6. Transformation networks

_images/6_transformations.png

This step is optional since it is time consuming and it requires that Cytoscape is installed on the machine. It comprises two phases:

1) Calculation of the transformations. During this phase mass differences between all peaks from a given sample are calculated. Mass differences matching trasformations specified in the biochemical_transformation_key (transf_key.csv) are retained to become the edges for the transformation networks. A different biochemical transformation key can be provided when running MetaboDirect using the -b option. Once transformation are calculated, transformation networks will be generated using Cytoscape. Edge/transformation files will be saved in the ./5_transformations/transf_by_sample directory inside the results directory. MetaboDirect can be stopped in this phase if you want to build the transformation networks at a later time.

2) Creation of transformation networks.
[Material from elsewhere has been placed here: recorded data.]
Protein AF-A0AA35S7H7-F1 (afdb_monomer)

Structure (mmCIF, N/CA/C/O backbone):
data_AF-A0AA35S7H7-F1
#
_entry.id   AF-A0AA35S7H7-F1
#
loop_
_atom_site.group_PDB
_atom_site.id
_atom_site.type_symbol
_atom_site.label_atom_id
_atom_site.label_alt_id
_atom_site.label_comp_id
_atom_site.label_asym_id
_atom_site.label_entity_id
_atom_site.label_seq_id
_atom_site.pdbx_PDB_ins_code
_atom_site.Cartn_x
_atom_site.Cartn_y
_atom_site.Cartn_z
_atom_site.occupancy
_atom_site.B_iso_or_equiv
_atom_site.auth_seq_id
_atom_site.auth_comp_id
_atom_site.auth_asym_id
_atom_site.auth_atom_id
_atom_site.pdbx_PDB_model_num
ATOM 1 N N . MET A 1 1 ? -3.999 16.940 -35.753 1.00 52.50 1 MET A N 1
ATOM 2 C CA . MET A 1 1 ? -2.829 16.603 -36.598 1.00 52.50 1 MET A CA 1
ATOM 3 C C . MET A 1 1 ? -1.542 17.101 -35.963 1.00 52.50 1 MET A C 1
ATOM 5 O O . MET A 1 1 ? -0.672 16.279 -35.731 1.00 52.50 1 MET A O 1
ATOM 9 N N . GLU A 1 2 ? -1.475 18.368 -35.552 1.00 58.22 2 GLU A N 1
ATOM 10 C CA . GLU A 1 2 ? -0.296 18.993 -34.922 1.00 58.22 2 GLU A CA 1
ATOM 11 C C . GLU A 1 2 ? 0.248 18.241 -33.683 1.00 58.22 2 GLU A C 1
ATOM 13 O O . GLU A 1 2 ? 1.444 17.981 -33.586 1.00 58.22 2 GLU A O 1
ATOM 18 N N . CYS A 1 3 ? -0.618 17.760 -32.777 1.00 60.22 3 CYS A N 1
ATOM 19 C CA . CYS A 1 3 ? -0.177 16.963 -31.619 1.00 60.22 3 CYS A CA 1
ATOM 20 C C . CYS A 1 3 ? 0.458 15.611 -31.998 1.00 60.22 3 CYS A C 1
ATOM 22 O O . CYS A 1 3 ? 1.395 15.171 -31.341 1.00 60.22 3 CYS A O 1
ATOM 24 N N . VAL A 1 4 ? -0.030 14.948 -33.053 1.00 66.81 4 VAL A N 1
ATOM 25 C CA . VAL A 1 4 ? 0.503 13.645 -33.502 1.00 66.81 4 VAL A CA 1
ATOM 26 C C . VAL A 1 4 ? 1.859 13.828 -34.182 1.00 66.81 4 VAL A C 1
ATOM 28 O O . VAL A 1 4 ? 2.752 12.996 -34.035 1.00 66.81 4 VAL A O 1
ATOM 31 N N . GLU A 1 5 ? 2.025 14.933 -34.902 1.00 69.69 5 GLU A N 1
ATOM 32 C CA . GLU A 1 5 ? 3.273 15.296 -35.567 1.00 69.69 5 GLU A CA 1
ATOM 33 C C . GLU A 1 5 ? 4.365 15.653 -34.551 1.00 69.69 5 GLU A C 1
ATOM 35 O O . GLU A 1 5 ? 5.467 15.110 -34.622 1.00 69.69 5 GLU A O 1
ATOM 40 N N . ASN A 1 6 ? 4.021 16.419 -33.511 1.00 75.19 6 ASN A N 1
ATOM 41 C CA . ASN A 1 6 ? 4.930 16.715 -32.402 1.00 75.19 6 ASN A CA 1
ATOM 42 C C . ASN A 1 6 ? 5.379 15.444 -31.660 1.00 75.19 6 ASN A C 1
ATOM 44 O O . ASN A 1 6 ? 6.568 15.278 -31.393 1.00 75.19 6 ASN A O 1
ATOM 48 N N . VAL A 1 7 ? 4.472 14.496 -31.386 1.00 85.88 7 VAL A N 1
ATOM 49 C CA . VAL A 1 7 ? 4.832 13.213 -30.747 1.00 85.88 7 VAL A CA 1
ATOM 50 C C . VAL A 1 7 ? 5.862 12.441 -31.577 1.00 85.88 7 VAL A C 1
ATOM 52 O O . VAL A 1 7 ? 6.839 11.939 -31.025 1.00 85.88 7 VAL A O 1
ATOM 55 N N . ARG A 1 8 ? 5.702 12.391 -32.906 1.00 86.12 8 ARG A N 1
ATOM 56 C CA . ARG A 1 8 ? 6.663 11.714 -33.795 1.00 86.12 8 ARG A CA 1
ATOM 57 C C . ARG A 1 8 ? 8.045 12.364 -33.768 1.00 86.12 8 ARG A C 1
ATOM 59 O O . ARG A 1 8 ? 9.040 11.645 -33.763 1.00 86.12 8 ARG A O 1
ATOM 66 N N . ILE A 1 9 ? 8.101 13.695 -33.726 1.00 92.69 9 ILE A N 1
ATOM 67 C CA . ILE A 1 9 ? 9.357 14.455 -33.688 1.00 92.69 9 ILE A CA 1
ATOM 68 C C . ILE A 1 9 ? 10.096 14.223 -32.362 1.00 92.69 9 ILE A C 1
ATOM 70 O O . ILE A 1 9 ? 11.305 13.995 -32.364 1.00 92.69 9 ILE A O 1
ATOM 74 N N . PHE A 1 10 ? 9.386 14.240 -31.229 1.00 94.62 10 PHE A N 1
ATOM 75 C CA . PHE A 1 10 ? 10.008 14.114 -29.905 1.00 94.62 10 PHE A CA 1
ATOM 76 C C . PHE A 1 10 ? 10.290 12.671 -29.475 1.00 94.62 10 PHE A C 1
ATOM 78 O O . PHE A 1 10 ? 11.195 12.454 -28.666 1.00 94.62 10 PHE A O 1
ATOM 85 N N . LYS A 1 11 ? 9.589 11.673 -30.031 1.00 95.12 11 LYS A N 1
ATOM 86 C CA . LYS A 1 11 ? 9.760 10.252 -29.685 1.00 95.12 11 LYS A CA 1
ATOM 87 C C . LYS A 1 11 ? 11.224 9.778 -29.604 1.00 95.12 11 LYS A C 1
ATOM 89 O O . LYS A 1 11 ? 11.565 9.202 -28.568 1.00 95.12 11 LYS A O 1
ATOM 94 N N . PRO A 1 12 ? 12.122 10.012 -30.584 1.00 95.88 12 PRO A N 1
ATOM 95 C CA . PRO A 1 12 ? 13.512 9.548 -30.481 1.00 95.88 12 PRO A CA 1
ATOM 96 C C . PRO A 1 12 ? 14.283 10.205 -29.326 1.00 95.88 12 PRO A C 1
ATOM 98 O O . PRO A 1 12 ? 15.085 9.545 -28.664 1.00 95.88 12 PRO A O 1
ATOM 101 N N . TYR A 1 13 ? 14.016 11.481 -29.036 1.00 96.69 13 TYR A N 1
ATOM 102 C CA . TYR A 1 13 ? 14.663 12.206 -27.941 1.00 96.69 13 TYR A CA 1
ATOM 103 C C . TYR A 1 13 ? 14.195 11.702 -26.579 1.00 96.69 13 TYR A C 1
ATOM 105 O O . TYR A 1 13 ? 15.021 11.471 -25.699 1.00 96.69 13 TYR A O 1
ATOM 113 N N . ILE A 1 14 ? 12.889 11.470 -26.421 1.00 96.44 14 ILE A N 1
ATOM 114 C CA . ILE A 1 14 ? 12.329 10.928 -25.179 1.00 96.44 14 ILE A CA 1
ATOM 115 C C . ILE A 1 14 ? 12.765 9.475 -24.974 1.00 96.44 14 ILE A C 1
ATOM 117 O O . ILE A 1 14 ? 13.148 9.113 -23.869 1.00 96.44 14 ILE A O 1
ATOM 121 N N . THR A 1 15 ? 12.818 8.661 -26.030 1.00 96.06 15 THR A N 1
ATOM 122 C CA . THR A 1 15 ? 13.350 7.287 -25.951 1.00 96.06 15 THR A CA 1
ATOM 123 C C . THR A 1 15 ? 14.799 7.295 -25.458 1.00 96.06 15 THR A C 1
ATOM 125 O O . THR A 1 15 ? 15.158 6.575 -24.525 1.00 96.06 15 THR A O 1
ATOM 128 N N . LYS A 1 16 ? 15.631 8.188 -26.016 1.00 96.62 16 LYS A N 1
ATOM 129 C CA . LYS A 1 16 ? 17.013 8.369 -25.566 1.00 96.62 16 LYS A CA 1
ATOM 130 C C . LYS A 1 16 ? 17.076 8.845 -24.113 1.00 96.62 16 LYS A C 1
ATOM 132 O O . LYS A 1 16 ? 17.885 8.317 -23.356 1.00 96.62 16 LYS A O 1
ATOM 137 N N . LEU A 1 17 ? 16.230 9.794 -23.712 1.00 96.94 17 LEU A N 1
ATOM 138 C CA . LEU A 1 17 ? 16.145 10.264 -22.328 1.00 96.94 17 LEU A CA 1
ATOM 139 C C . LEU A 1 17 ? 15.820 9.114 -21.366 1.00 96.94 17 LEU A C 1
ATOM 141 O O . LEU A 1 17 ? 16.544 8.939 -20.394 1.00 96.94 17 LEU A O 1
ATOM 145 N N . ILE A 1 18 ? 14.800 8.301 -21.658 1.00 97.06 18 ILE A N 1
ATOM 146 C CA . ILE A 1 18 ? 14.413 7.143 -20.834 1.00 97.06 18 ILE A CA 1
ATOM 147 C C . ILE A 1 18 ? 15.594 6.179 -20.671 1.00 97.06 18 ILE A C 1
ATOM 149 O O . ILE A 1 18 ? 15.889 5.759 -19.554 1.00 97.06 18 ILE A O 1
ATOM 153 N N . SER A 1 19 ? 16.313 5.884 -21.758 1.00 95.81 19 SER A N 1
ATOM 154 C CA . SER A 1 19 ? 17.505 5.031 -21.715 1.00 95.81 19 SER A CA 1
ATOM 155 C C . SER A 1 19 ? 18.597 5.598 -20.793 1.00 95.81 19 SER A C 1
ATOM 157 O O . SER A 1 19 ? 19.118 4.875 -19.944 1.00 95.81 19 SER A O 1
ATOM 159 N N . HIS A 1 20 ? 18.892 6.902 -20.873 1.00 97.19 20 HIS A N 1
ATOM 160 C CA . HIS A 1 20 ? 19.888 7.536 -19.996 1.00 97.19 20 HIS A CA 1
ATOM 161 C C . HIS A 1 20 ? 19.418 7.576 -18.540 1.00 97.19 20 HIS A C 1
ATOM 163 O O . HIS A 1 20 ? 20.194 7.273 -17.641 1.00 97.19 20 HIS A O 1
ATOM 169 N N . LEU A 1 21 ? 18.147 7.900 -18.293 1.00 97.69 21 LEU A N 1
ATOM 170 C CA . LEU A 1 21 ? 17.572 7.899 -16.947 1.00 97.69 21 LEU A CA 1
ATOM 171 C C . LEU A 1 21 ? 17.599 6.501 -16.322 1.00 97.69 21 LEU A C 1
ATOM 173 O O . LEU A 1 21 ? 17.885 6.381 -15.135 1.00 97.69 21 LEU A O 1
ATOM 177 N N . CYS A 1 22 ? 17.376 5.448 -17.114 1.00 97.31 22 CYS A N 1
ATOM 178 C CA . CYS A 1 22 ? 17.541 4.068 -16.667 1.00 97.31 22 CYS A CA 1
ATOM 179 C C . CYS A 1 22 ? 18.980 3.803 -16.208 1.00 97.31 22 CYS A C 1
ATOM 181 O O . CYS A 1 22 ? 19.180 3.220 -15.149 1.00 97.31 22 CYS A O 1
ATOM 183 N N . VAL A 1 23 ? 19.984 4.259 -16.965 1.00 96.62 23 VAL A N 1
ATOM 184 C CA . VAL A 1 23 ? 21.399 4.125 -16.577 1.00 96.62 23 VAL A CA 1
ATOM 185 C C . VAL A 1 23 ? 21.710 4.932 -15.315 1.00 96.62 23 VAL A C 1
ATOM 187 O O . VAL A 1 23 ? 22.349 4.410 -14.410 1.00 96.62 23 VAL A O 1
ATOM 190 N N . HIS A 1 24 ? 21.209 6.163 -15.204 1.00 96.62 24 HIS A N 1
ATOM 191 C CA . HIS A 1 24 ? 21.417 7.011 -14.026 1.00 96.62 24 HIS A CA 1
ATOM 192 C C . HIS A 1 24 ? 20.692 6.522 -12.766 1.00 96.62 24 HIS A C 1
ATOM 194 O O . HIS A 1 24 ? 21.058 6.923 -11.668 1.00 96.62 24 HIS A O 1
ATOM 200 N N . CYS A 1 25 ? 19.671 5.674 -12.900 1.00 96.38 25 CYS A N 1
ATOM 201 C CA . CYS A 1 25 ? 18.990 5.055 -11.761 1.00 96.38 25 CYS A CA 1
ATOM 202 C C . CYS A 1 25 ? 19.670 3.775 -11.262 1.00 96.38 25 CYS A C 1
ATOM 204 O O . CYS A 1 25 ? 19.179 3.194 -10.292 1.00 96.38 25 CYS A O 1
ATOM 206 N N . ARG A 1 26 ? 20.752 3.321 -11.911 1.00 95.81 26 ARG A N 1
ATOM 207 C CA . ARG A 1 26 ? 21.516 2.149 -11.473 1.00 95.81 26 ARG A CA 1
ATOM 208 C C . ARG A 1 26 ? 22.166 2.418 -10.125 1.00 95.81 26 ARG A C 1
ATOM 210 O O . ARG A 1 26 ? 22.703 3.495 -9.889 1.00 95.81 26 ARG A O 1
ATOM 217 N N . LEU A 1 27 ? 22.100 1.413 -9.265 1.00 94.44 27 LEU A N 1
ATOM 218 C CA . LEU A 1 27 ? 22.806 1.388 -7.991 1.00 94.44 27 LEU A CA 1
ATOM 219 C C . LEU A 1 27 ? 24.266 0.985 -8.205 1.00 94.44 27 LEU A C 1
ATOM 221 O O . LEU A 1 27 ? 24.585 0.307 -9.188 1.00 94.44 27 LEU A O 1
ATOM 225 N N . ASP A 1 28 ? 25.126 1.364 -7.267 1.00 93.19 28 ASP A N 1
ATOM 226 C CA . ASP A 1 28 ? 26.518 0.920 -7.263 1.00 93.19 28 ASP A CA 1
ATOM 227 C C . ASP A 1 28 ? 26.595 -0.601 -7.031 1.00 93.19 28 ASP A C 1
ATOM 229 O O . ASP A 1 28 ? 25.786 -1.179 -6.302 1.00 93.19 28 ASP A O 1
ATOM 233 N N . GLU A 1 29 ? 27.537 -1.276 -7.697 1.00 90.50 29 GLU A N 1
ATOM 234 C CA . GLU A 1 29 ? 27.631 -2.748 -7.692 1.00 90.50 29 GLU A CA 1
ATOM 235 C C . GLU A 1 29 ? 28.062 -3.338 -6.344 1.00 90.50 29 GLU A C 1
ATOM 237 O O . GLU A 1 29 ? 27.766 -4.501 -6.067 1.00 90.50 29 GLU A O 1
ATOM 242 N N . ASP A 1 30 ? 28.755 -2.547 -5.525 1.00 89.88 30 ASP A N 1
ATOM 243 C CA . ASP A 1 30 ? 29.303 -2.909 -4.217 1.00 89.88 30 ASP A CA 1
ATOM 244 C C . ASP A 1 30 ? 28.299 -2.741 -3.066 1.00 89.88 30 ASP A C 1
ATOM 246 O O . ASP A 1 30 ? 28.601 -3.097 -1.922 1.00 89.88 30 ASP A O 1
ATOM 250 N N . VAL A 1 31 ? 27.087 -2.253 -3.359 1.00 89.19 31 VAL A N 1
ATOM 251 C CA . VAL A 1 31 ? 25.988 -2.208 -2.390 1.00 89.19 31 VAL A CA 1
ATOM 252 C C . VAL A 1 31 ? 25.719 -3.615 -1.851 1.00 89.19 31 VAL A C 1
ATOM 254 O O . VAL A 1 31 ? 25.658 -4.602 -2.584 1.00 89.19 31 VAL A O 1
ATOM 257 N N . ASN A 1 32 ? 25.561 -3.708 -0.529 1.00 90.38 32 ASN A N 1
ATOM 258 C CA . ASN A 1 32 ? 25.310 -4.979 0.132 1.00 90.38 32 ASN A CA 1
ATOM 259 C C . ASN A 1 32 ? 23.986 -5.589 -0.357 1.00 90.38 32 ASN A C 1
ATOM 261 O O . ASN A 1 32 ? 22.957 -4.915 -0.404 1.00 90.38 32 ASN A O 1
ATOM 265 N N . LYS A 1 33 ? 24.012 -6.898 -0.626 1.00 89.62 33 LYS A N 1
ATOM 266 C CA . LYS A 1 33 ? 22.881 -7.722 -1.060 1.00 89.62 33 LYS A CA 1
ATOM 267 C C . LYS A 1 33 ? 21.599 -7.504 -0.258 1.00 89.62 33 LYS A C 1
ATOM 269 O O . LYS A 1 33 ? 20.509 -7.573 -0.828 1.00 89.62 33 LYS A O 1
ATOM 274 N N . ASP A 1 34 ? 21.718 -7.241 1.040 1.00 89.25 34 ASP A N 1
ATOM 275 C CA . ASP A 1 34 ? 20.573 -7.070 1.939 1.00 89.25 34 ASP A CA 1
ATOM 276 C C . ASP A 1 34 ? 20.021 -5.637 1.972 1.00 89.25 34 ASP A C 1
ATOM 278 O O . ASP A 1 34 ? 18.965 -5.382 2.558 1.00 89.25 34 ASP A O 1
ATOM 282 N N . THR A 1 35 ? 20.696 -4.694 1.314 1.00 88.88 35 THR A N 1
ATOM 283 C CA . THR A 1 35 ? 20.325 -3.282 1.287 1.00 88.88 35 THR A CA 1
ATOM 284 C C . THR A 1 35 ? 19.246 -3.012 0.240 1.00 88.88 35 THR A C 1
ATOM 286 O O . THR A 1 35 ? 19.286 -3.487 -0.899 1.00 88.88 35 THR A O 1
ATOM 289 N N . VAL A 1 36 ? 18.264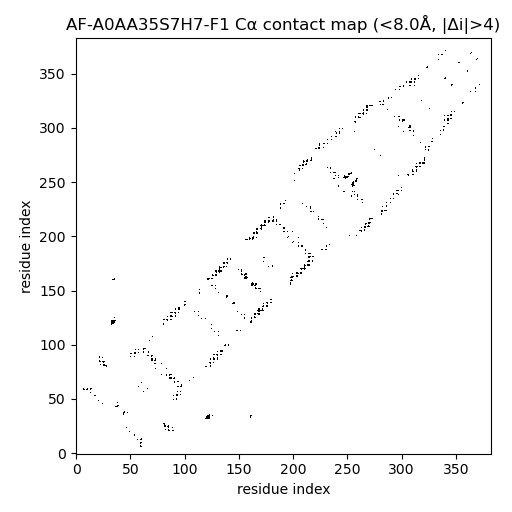 -2.204 0.636 1.00 89.12 36 VAL A N 1
ATOM 290 C CA . VAL A 1 36 ? 17.262 -1.620 -0.257 1.00 89.12 36 VAL A CA 1
ATOM 291 C C . VAL A 1 36 ? 17.454 -0.101 -0.237 1.00 89.12 36 VAL A C 1
ATOM 293 O O . VAL A 1 36 ? 17.602 0.451 0.855 1.00 89.12 36 VAL A O 1
ATOM 296 N N . PRO A 1 37 ? 17.470 0.583 -1.394 1.00 76.75 37 PRO A N 1
ATOM 297 C CA . PRO A 1 37 ? 17.712 2.023 -1.456 1.00 76.75 37 PRO A CA 1
ATOM 298 C C . PRO A 1 37 ? 16.688 2.806 -0.635 1.00 76.75 37 PRO A C 1
ATOM 300 O O . PRO A 1 37 ? 15.478 2.610 -0.781 1.00 76.75 37 PRO A O 1
ATOM 303 N N . GLY A 1 38 ? 17.161 3.715 0.216 1.00 75.44 38 GLY A N 1
ATOM 304 C CA . GLY A 1 38 ? 16.283 4.547 1.024 1.00 75.44 38 GLY A CA 1
ATOM 305 C C . GLY A 1 38 ? 15.600 5.626 0.184 1.00 75.44 38 GLY A C 1
ATOM 306 O O . GLY A 1 38 ? 16.264 6.451 -0.434 1.00 75.44 38 GLY A O 1
ATOM 307 N N . GLU A 1 39 ? 14.266 5.716 0.230 1.00 71.00 39 GLU A N 1
ATOM 308 C CA . GLU A 1 39 ? 13.509 6.783 -0.461 1.00 71.00 39 GLU A CA 1
ATOM 309 C C . GLU A 1 39 ? 13.884 8.207 0.017 1.00 71.00 39 GLU A C 1
ATOM 311 O O . GLU A 1 39 ? 13.603 9.187 -0.670 1.00 71.00 39 GLU A O 1
ATOM 316 N N . LYS A 1 40 ? 14.487 8.340 1.208 1.00 70.44 40 LYS A N 1
ATOM 317 C CA . LYS A 1 40 ? 14.832 9.631 1.834 1.00 70.44 40 LYS A CA 1
ATOM 318 C C . LYS A 1 40 ? 16.240 10.128 1.512 1.00 70.44 40 LYS A C 1
ATOM 320 O O . LYS A 1 40 ? 16.529 11.289 1.787 1.00 70.44 40 LYS A O 1
ATOM 325 N N . GLU A 1 41 ? 17.095 9.270 0.976 1.00 87.06 41 GLU A N 1
ATOM 326 C CA . GLU A 1 41 ? 18.457 9.631 0.586 1.00 87.06 41 GLU A CA 1
ATOM 327 C C . GLU A 1 41 ? 18.429 10.498 -0.676 1.00 87.06 41 GLU A C 1
ATOM 329 O O . GLU A 1 41 ? 17.467 10.449 -1.443 1.00 87.06 41 GLU A O 1
ATOM 334 N N . GLU A 1 42 ? 19.478 11.288 -0.912 1.00 91.06 42 GLU A N 1
ATOM 335 C CA . GLU A 1 42 ? 19.562 12.175 -2.082 1.00 91.06 42 GLU A CA 1
ATOM 336 C C . GLU A 1 42 ? 19.336 11.404 -3.390 1.00 91.06 42 GLU A C 1
ATOM 338 O O . GLU A 1 42 ? 18.514 11.798 -4.221 1.00 91.06 42 GLU A O 1
ATOM 343 N N . PHE A 1 43 ? 19.969 10.235 -3.523 1.00 92.94 43 PHE A N 1
ATOM 344 C CA . PHE A 1 43 ? 19.768 9.358 -4.672 1.00 92.94 43 PHE A CA 1
ATOM 345 C C . PHE A 1 43 ? 18.345 8.782 -4.740 1.00 92.94 43 PHE A C 1
ATOM 347 O O . PHE A 1 43 ? 17.753 8.705 -5.817 1.00 92.94 43 PHE A O 1
ATOM 354 N N . GLY A 1 44 ? 17.744 8.437 -3.598 1.00 92.81 44 GLY A N 1
ATOM 355 C CA . GLY A 1 44 ? 16.343 8.016 -3.523 1.00 92.81 44 GLY A CA 1
ATOM 356 C C . GLY A 1 44 ? 15.373 9.098 -4.011 1.00 92.81 44 GLY A C 1
ATOM 357 O O . GLY A 1 44 ? 14.455 8.806 -4.781 1.00 92.81 44 GLY A O 1
ATOM 358 N N . GLN A 1 45 ? 15.612 10.361 -3.644 1.00 93.56 45 GLN A N 1
ATOM 359 C CA . GLN A 1 45 ? 14.822 11.501 -4.122 1.00 93.56 45 GLN A CA 1
ATOM 360 C C . GLN A 1 45 ? 15.047 11.789 -5.607 1.00 93.56 45 GLN A C 1
ATOM 362 O O . GLN A 1 45 ? 14.089 12.079 -6.329 1.00 93.56 45 GLN A O 1
ATOM 367 N N . PHE A 1 46 ? 16.284 11.657 -6.095 1.00 96.19 46 PHE A N 1
ATOM 368 C CA . PHE A 1 46 ? 16.570 11.711 -7.527 1.00 96.19 46 PHE A CA 1
ATOM 369 C C . PHE A 1 46 ? 15.750 10.656 -8.281 1.00 96.19 46 PHE A C 1
ATOM 371 O O . PHE A 1 46 ? 15.003 10.994 -9.199 1.00 96.19 46 PHE A O 1
ATOM 378 N N . ARG A 1 47 ? 15.794 9.394 -7.839 1.00 96.50 47 ARG A N 1
ATOM 379 C CA . ARG A 1 47 ? 15.014 8.298 -8.429 1.00 96.50 47 ARG A CA 1
ATOM 380 C C . ARG A 1 47 ? 13.512 8.586 -8.394 1.00 96.50 47 ARG A C 1
ATOM 382 O O . ARG A 1 47 ? 12.820 8.374 -9.388 1.00 96.50 47 ARG A O 1
ATOM 389 N N . LYS A 1 48 ? 12.989 9.117 -7.288 1.00 94.81 48 LYS A N 1
ATOM 390 C CA . LYS A 1 48 ? 11.581 9.525 -7.197 1.00 94.81 48 LYS A CA 1
ATOM 391 C C . LYS A 1 48 ? 11.220 10.585 -8.246 1.00 94.81 48 LYS A C 1
ATOM 393 O O . LYS A 1 48 ? 10.228 10.410 -8.949 1.00 94.81 48 LYS A O 1
ATOM 398 N N . THR A 1 49 ? 12.054 11.610 -8.413 1.00 96.25 49 THR A N 1
ATOM 399 C CA . THR A 1 49 ? 11.884 12.628 -9.464 1.00 96.25 49 THR A CA 1
ATOM 400 C C . THR A 1 49 ? 11.914 11.997 -10.858 1.00 96.25 49 THR A C 1
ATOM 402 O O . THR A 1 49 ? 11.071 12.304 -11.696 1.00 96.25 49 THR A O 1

During this phase, transformation networks will be built in Cytoscape using the mass differences previously calculated. If edge files were previously calculated, the command create_networks can be used to build the networks based on those files. For more information check create_networks in the User’s Guide. These networks will have the nodes colored based on the compound classes determined during the pre-processing step. Finally an R script named network_stats.R will be generated and run to plot network statistics.

References

  • Hill, M. O. (1973). Diversity and evenness: a unifying notation and its consequences. Ecology, 54(2), 427-432.

  • Thompson, A. M., Stratton, K. G., Bramer, L. M., Zavoshy, N. S., & McCue, L. A. (2021). Fourier transform ion cyclotron resonance mass spectrometry (FT-ICR-MS) peak intensity normalization for complex mixture analyses [https://doi.org/10.1002/rcm.9068]. Rapid Communications in Mass Spectrometry, 35(9), e9068. https://doi.org/https://doi.org/10.1002/rcm.9068

  • Webb and Robertson, B. J. M., Matzke, M. M., Jacobs, J. M., Pounds, J. G., & Waters, K. M. (2011). A statistical selection strategy for normalization procedures in LC‐MS proteomics experiments through dataset‐dependent ranking of normalization scaling factors. Proteomics, 11(24), 4736-4741.